Adam strayed. He strayed so much that you could say he had Marital Alzheimer's. He loved to flirt and chase, and women just didn't seem able to try to escape. Hell, I understand that. Look at me, I didn't, either. He would just start chatting to some poor bitch and there she would be, gazing at him like he was their hero and getting lost in the play of the long golden lashes above his blue, blue eyes. The first time I caught him doing that was with the front desk secretary at my job at Houston's, when he came to pick me up at work. I stood in the door of my office and watched them, a spiralling sinking knot falling from my throat into the pit of my stomach. He was enjoying her regard so much that he was sparkling like champagne. I was about to turn around and go back into my office when he looked up and saw me, and gave me a big, brilliant smile.

So I went with him, trying to look happy and married, married, married! in front of the secretary, who fiddled with her stupid hair and called, "Bye-bye, kids." But after we got in the car and began to head home, conversation wasn't coming to me, and Adam asked me what was wrong, his head tilted to one side so that I would see that he was cute.

"Why were you flirting with Jackie?"

"I wasn't, I was just passing the time.

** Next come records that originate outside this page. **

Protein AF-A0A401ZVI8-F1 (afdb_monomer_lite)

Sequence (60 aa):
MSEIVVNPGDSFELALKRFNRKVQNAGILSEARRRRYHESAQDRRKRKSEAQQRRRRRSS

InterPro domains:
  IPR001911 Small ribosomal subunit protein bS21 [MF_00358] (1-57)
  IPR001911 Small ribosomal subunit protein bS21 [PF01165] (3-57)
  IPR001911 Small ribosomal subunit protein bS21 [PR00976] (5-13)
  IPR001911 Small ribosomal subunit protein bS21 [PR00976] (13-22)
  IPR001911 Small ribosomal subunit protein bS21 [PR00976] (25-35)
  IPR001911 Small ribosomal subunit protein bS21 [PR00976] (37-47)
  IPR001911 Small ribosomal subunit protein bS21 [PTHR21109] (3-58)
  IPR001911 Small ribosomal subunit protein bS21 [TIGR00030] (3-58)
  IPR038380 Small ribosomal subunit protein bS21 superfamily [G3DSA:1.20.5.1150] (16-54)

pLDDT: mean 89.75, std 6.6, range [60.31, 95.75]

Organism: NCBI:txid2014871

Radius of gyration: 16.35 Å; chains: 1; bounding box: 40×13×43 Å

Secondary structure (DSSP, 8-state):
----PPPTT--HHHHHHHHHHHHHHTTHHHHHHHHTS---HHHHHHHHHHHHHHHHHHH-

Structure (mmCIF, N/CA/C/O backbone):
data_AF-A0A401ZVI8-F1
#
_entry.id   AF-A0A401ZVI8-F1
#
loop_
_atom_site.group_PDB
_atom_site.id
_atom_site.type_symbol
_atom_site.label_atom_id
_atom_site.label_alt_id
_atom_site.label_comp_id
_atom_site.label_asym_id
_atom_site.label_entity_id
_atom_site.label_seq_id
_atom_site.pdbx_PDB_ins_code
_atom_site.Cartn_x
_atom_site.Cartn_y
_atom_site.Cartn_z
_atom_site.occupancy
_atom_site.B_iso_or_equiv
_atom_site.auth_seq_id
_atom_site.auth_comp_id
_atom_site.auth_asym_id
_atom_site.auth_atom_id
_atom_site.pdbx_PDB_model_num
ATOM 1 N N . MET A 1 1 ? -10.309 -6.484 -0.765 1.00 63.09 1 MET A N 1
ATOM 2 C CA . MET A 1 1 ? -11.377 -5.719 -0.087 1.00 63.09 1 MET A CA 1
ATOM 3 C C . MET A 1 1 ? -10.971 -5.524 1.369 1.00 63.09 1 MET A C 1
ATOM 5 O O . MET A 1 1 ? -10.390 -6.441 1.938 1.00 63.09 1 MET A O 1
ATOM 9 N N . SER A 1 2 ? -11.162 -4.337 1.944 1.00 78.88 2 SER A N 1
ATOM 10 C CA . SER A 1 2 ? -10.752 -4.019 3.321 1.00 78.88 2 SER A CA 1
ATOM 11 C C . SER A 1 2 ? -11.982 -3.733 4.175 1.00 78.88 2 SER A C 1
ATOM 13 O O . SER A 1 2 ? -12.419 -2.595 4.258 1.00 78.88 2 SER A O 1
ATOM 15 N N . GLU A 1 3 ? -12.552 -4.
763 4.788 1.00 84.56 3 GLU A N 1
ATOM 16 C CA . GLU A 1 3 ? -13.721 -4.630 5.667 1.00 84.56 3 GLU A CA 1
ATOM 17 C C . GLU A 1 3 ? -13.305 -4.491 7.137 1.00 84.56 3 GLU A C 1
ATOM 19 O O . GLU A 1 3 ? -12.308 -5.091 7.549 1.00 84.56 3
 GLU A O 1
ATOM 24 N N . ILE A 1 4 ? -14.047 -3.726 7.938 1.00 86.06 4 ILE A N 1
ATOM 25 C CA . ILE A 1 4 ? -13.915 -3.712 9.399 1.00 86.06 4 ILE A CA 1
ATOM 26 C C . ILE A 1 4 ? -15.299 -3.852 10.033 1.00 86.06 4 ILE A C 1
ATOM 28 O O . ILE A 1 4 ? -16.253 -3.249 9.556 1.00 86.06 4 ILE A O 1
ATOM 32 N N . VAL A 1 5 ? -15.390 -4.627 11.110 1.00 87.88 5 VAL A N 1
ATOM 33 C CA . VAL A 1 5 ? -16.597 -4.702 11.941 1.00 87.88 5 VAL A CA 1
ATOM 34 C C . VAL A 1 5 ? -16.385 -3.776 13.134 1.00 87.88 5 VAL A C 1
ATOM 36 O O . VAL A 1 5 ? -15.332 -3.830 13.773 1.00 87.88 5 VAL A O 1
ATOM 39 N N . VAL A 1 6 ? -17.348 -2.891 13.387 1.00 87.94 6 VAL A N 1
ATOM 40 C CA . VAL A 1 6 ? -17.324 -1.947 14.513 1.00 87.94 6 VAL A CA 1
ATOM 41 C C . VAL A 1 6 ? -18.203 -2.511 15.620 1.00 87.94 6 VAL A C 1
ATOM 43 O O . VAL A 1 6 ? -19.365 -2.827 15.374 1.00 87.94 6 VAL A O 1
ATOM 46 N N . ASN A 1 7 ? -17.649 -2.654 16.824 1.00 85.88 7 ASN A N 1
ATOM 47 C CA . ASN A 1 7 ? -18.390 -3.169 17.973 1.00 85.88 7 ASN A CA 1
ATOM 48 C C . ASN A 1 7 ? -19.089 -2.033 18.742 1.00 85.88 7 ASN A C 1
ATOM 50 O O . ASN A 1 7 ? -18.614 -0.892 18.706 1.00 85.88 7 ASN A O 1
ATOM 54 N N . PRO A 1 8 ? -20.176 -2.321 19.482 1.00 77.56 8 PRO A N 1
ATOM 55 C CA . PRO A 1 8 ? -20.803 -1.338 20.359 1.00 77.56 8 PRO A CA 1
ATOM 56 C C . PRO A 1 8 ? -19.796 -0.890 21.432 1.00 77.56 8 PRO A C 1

She's nice."

"Personally, I think she got that job sucking up to the boss, and I don't think she's nice ... and I guess I just felt like ... like you forgot I was there or something."

"You were jealous!" he seemed pleased, as if I had given him a gift. "Don't worry," he smiled winningly at me. "You're the one with the ring, right?" And waggled his left hand at me. He put that one back on the steering wheel and took my left hand with his right. "See? We match."

Perhaps my jealousy was a gift to him, but to me it was, as they say, a green-eyed monster. I didn't like the feeling, the blinding anger of it, the sinking hopelessness of it, the burning shame of having to admit to myself that my mother had been right about him. And that's no doubt why my nightmares were set off again, for my life for the next four years would be haunted by Adam's infidelity, and the only place I could battle the feelings was in my dreams.


***


Now Adam was gone, and my father was gone, and my mother's house had taken on a nightmarish cast in the light of day. Like the slow-motion futile attempts at escape in a dream, I tried to tell myself that grief is natural, and that shock is a way of coping with loss, but I was still so afraid of the desperate emptiness in my mother's eyes.